Prioritize Your Time Amid Today’s Attention Seekers
In a world where we are bombarded with too many attention seekers (e.g., activities, people, internet), we need to prioritize which stimuli are worth our immediate attention. Nurses are inundated with busy, fast-paced, and evolving roles, and 90% report that they do not have enough time (https://www.beckershospitalreview.com/quality/survey-90-of-nurses-admit-they-do-not-have-enough-time-to-properly-care-for-patients.html) to properly care for patients. The pressure to do so much in a limited amount of time increases stress levels and burnout and decreases our capacity for self-care. Prioritizing and devoting allotted time to our attention seekers may improve stress management, work-life balance, and overall self-care.
What the Research Tells Us
Daily effective time management is an individualized, ever-changing process (https://doi.org/10.1046/j.1365-2648.2003.02740.x). Setting objectives and monitoring your time through time logs (http://www.internationaljournalofcaringsciences.org/docs/72_nayak_special_11_3_2.pdf) can help you find the smartest, healthiest, and most rewarding ways to use the same 86,400 seconds we all have every day.
To manage our time effectively, prioritizing our daily activities and assignments according to their importance and deadline is essential. Sometimes, the loudest task or the one seeking our immediate attention needs to be assigned to the bottom of our to-do list. In a 2007 lecture, Randy Pausch recommended using the Eisenhower Matrix (https://www.youtube.com/watch?v=oTugjssqOT0&feature=youtu.be) to effectively manage our time spent on tasks (see sidebar):
- Is it important and due soon?
- Is it important and not due soon?
- Is it not important and due soon?
- Is it not important and not due soon?
Although nurses have recurring daily tasks, a day in a nurse’s life is ever evolving and sometimes unpredictable. Allocating appropriate time to assigned tasks is essential to decreasing feelings of always being behind, which in turn increase your stress level and risk for burnout. Constantly moving from place to place or task to task doesn’t mean that time is managed efficiently.
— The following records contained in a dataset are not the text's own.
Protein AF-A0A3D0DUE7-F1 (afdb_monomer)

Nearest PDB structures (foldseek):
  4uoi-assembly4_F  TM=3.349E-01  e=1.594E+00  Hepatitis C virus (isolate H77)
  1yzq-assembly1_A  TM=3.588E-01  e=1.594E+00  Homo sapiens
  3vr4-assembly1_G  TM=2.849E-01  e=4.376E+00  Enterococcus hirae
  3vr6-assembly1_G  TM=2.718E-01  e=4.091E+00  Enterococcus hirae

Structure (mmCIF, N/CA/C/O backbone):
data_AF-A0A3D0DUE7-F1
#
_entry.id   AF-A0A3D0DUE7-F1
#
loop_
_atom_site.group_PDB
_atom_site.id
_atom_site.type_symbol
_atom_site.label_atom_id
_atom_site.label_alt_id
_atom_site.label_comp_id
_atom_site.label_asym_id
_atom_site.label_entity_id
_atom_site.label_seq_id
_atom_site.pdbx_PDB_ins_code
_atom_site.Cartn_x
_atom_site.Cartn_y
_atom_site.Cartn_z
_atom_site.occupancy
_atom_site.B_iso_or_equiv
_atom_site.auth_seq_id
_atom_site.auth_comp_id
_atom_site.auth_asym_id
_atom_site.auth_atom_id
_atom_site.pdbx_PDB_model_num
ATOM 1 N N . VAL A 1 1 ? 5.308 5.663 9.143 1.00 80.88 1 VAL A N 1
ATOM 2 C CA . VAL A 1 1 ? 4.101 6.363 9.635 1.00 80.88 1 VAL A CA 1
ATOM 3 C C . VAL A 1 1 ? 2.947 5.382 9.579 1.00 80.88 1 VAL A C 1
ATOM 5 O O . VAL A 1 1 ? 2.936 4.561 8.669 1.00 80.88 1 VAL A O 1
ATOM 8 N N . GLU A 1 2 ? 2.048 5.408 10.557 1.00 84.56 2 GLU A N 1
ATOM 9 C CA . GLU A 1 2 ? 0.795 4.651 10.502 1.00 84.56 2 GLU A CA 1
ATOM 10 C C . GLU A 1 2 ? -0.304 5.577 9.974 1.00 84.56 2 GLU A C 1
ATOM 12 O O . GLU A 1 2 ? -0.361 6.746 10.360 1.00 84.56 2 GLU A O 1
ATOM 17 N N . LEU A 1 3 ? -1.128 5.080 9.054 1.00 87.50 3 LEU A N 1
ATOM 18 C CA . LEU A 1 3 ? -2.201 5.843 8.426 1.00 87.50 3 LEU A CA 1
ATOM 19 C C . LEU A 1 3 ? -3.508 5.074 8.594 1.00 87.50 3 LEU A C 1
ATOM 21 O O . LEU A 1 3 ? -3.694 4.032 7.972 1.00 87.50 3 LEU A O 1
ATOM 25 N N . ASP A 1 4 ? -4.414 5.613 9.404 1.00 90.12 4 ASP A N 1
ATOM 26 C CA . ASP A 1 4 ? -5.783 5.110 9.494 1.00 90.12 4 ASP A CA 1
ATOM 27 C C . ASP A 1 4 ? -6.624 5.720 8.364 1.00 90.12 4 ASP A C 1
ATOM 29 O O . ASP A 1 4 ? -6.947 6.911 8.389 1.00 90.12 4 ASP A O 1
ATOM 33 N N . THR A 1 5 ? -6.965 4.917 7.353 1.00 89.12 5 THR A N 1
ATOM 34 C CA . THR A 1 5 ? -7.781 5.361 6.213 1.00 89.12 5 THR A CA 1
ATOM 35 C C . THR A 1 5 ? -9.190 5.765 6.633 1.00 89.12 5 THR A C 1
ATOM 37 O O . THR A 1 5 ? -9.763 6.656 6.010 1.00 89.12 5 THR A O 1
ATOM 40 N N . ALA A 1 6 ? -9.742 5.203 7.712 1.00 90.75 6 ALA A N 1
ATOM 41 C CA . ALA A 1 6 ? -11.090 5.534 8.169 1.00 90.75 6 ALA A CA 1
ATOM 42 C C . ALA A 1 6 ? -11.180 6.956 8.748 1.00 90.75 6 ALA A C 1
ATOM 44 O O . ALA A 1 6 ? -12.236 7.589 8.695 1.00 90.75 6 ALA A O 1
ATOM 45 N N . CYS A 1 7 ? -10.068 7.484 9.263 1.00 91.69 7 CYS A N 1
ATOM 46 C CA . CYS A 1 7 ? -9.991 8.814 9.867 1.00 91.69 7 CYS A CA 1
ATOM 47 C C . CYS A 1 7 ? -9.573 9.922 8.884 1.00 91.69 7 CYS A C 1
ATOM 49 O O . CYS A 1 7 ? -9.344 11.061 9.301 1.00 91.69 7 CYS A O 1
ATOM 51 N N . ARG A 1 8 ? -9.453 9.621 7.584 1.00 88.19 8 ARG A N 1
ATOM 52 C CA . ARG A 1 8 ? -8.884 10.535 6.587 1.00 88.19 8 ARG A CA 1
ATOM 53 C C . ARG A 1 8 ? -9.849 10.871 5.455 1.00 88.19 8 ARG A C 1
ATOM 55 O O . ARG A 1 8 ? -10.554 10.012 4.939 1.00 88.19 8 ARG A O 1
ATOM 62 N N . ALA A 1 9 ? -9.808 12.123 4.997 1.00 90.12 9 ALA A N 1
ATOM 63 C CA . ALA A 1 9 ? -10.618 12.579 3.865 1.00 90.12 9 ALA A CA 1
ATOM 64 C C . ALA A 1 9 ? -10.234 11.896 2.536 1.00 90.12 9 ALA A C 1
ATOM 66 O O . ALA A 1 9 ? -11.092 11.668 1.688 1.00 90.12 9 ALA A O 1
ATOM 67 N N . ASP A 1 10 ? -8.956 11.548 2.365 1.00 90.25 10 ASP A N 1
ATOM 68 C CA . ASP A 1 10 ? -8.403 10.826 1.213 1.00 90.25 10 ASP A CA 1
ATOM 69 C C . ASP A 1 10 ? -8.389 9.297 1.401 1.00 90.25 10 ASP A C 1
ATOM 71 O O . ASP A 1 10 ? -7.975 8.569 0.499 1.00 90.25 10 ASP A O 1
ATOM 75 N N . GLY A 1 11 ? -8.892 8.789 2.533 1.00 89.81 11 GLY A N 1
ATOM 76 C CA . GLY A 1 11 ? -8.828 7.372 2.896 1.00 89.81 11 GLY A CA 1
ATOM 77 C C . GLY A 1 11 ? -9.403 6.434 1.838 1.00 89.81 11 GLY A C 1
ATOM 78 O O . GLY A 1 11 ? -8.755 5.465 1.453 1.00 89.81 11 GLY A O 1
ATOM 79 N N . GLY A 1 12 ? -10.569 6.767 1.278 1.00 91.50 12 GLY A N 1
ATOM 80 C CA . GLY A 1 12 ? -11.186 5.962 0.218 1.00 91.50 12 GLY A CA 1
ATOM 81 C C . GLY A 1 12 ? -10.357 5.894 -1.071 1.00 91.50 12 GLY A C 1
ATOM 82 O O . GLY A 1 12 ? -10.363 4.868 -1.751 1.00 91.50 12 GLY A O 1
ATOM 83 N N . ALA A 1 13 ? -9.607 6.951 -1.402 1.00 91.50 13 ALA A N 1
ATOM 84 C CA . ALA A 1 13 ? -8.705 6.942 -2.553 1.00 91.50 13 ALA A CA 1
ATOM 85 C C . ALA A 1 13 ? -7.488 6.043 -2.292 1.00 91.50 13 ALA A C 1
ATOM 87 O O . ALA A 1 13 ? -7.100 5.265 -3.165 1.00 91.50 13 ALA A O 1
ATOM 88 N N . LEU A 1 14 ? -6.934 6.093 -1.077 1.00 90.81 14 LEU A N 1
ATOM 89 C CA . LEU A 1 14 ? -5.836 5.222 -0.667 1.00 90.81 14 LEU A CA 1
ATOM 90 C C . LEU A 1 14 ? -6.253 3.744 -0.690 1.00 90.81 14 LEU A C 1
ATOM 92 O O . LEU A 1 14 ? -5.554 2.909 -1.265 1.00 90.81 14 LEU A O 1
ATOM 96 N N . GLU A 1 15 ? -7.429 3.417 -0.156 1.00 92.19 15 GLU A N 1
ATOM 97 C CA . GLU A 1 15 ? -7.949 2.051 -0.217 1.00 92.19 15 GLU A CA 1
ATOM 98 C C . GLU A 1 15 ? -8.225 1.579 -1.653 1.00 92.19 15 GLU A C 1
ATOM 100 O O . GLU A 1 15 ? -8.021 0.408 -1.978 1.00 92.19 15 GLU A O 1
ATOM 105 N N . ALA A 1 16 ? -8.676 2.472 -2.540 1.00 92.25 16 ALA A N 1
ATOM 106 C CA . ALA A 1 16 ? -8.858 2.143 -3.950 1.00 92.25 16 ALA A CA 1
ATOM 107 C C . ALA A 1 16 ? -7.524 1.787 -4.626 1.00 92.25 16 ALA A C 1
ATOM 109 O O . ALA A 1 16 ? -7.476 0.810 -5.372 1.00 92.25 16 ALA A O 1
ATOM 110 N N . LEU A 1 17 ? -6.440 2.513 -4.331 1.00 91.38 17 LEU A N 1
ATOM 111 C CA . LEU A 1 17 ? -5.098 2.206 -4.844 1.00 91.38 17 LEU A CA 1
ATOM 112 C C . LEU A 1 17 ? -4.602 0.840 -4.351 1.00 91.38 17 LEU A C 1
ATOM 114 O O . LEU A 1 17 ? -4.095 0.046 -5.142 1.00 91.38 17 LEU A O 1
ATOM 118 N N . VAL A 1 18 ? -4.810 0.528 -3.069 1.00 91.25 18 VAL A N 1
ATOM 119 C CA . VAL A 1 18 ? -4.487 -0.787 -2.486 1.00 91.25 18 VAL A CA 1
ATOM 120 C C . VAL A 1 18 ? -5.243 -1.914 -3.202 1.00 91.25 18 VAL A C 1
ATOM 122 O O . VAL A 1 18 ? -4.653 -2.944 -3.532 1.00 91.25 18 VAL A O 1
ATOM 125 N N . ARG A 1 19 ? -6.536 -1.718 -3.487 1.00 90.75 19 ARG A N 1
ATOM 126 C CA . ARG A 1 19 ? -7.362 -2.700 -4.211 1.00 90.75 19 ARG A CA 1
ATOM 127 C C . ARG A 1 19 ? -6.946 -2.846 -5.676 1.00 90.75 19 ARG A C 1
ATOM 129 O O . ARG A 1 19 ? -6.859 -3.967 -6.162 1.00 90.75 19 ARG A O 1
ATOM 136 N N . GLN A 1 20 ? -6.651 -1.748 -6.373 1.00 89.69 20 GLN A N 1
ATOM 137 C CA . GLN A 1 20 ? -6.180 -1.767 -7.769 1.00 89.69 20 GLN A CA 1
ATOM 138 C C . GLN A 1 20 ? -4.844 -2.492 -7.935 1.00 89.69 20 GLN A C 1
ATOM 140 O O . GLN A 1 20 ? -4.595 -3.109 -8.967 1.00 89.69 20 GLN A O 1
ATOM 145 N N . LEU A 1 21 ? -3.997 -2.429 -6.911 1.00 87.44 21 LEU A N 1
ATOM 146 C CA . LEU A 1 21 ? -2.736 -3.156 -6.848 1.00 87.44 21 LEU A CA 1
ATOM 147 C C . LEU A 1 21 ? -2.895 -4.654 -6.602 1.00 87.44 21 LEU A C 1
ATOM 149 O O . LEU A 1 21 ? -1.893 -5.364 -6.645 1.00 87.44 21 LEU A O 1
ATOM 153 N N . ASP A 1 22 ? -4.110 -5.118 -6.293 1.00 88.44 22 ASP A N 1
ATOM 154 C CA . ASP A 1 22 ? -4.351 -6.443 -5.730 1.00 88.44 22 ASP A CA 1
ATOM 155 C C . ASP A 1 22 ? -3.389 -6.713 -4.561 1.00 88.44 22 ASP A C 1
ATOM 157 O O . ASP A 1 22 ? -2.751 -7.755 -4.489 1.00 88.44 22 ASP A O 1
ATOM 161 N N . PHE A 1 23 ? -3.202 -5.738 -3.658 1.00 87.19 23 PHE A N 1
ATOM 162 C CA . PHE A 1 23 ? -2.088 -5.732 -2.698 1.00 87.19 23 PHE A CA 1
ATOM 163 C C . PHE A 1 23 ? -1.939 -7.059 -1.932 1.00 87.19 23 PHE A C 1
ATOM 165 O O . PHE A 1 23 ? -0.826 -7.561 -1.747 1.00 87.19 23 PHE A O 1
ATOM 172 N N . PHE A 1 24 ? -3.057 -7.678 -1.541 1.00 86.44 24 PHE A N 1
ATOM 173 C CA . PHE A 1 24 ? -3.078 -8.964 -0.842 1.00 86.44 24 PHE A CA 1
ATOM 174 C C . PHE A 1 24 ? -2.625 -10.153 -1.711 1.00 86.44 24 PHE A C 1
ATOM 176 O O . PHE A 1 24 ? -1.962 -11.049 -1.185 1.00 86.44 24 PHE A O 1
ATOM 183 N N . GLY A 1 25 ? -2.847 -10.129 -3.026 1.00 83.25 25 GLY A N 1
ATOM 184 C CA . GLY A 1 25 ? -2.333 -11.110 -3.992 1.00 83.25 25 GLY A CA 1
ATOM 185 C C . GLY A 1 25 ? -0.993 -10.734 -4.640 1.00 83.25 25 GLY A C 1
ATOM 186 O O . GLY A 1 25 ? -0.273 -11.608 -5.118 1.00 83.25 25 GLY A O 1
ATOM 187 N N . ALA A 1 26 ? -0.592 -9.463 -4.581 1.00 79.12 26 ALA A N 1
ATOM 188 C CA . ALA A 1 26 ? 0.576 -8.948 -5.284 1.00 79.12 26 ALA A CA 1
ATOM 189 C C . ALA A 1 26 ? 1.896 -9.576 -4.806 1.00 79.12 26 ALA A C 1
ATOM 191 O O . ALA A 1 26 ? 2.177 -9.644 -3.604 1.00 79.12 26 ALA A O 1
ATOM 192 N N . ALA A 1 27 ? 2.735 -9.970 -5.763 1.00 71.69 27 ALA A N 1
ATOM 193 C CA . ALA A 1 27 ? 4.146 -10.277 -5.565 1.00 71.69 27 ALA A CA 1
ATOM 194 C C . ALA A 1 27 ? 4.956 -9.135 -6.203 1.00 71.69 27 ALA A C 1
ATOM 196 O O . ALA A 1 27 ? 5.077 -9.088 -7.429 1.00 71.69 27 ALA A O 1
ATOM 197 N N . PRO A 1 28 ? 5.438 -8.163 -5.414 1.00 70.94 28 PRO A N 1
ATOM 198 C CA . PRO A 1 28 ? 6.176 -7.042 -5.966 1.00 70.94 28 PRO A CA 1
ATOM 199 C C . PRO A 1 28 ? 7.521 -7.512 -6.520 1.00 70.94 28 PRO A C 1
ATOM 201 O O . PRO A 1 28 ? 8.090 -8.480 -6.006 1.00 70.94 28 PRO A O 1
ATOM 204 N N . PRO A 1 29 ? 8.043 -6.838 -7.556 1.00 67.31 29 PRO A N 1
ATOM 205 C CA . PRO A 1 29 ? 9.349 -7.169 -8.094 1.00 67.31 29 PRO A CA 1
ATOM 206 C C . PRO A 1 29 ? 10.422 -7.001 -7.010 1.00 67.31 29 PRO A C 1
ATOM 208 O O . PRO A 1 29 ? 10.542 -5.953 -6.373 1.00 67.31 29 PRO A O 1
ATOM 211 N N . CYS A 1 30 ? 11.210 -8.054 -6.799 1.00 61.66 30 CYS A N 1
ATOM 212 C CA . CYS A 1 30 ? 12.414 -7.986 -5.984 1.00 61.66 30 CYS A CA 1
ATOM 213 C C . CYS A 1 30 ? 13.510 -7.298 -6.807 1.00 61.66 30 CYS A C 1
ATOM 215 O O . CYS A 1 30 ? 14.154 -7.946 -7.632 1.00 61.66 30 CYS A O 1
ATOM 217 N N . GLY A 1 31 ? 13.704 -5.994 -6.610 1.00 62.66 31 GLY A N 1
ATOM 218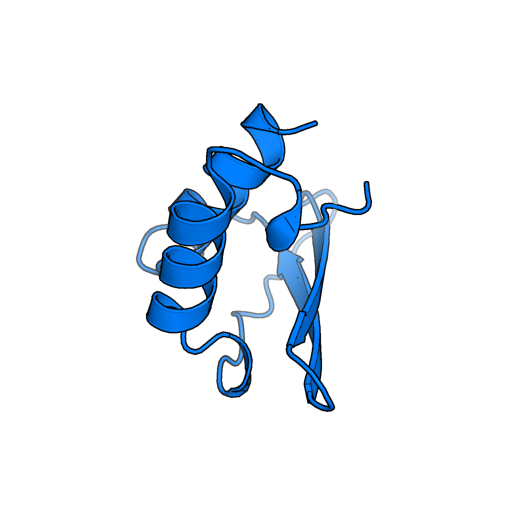 C CA . GLY A 1 31 ? 14.854 -5.287 -7.180 1.00 62.66 31 GLY A CA 1
ATOM 219 C C . GLY A 1 31 ? 16.181 -5.785 -6.589 1.00 62.66 31 GLY A C 1
ATOM 220 O O . GLY A 1 31 ? 16.220 -6.398 -5.517 1.00 62.66 31 GLY A O 1
ATOM 221 N N . VAL A 1 32 ? 17.292 -5.515 -7.272 1.00 60.56 32 VAL A N 1
ATOM 222 C CA . VAL A 1 32 ? 18.644 -5.798 -6.768 1.00 60.56 32 VAL A CA 1
ATOM 223 C C . VAL A 1 32 ? 19.519 -4.573 -6.986 1.00 60.56 32 VAL A C 1
ATOM 225 O O . VAL A 1 32 ? 19.745 -4.156 -8.117 1.0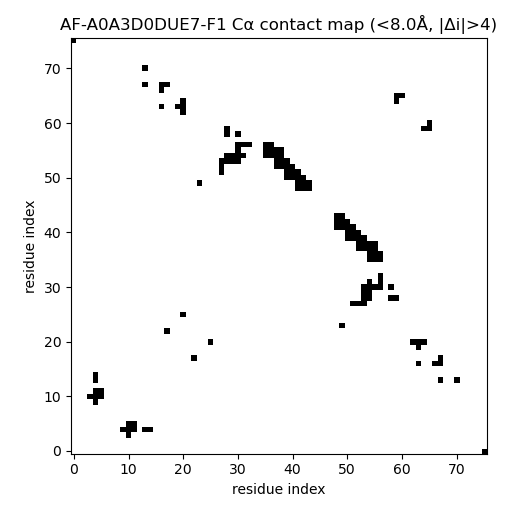0 60.56 32 VAL A O 1
ATOM 228 N N . GLY A 1 33 ? 20.065 -4.034 -5.900 1.00 61.75 33 GLY A N 1
ATOM 229 C CA . GLY A 1 33 ? 21.080 -2.988 -5.944 1.00 61.75 33 GLY A CA 1
ATOM 230 C C . GLY A 1 33 ? 21.419 -2.475 -4.551 1.00 61.75 33 GLY A C 1
ATOM 231 O O . GLY A 1 33 ? 20.593 -2.496 -3.639 1.00 61.75 33 GLY A O 1
ATOM 232 N N . ALA A 1 34 ? 22.670 -2.066 -4.381 1.00 57.97 34 ALA A N 1
ATOM 233 C CA . ALA A 1 34 ? 23.117 -1.383 -3.179 1.00 57.97 34 ALA A CA 1
ATOM 234 C C . ALA A 1 34 ? 22.695 0.090 -3.292 1.00 57.97 34 ALA A C 1
ATOM 236 O O . ALA A 1 34 ? 22.908 0.692 -4.340 1.00 57.97 34 ALA A O 1
ATOM 237 N N . ASP A 1 35 ? 22.103 0.648 -2.235 1.00 74.75 35 ASP A N 1
ATOM 238 C CA . ASP A 1 35 ? 21.640 2.049 -2.161 1.00 74.75 35 ASP A CA 1
ATOM 239 C C . ASP A 1 35 ? 20.315 2.388 -2.880 1.00 74.75 35 ASP A C 1
ATOM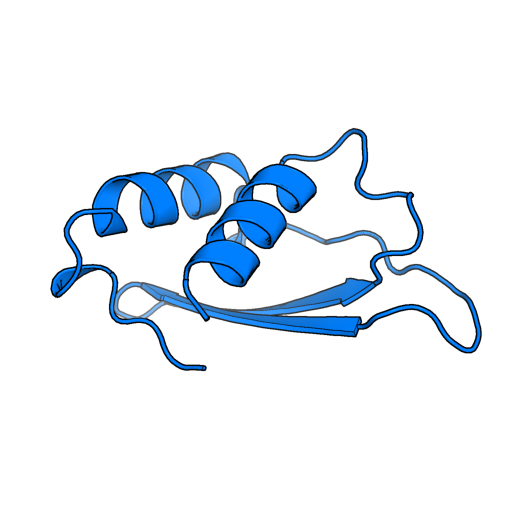 241 O O . ASP A 1 35 ? 20.065 3.526 -3.267 1.00 74.75 35 ASP A O 1
ATOM 245 N N . ILE A 1 36 ? 19.417 1.410 -3.041 1.00 77.31 36 ILE A N 1
ATOM 246 C CA . ILE A 1 36 ? 18.067 1.677 -3.563 1.00 77.31 36 ILE A CA 1
ATOM 247 C C . ILE A 1 36 ? 17.106 1.990 -2.403 1.00 77.31 36 ILE A C 1
ATOM 249 O O . ILE A 1 36 ? 17.069 1.221 -1.434 1.00 77.31 36 ILE A O 1
ATOM 253 N N . PRO A 1 37 ? 16.284 3.057 -2.492 1.00 80.00 37 PRO A N 1
ATOM 254 C CA . PRO A 1 37 ? 15.253 3.343 -1.503 1.00 80.00 37 PRO A CA 1
ATOM 255 C C . PRO A 1 37 ? 14.314 2.149 -1.303 1.00 80.00 37 PRO A C 1
ATOM 257 O O . PRO A 1 37 ? 13.700 1.642 -2.245 1.00 80.00 37 PRO A O 1
ATOM 260 N N . ARG A 1 38 ? 14.198 1.703 -0.050 1.00 84.00 38 ARG A N 1
ATOM 261 C CA . ARG A 1 38 ? 13.353 0.575 0.349 1.00 84.00 38 ARG A CA 1
ATOM 262 C C . ARG A 1 38 ? 12.091 1.079 1.035 1.00 84.00 38 ARG A C 1
ATOM 264 O O . ARG A 1 38 ? 12.170 1.826 2.007 1.00 84.00 38 ARG A O 1
ATOM 271 N N . TRP A 1 39 ? 10.945 0.585 0.581 1.00 86.62 39 TRP A N 1
ATOM 272 C CA . TRP A 1 39 ? 9.654 0.769 1.232 1.00 86.62 39 TRP A CA 1
ATOM 273 C C . TRP A 1 39 ? 9.224 -0.522 1.913 1.00 86.62 39 TRP A C 1
ATOM 275 O O . TRP A 1 39 ? 9.300 -1.600 1.327 1.00 86.62 39 TRP A O 1
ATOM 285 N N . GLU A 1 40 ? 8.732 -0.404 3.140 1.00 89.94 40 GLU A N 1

Chunta and Boothby (https://www.americannursetoday.com/wp-content/uploads/2017/11/ant11-Time-Management-1017.pdf) explained that poor time management can lead to inefficient workflows, missed deadlines, poor-quality work, and decreased work satisfaction. Conversely, a grounded theory study (https://doi.org/10.1111/j.1442-2018.2011.00661.x) showed that using time more effectively enables better work-life balance.
How to Practice
Follow these steps to prioritize your tasks and reclaim your time:
- Create a time log with your prioritized daily tasks.
- Allow for flexibility and reprioritize the tasks as needed.
- To prioritize and reprioritize, ask “Is it important and when is it due?”
- Decide what changes need to be made and commit to following the new priorities.
- Review, reflect, and, if needed, revise your log at the end of the day.
Finally, to maintain self-care, think realistically before taking on extra responsibilities. Sometimes we just have to politely say “no” or delegate a task to someone else so we can focus on critical tasks.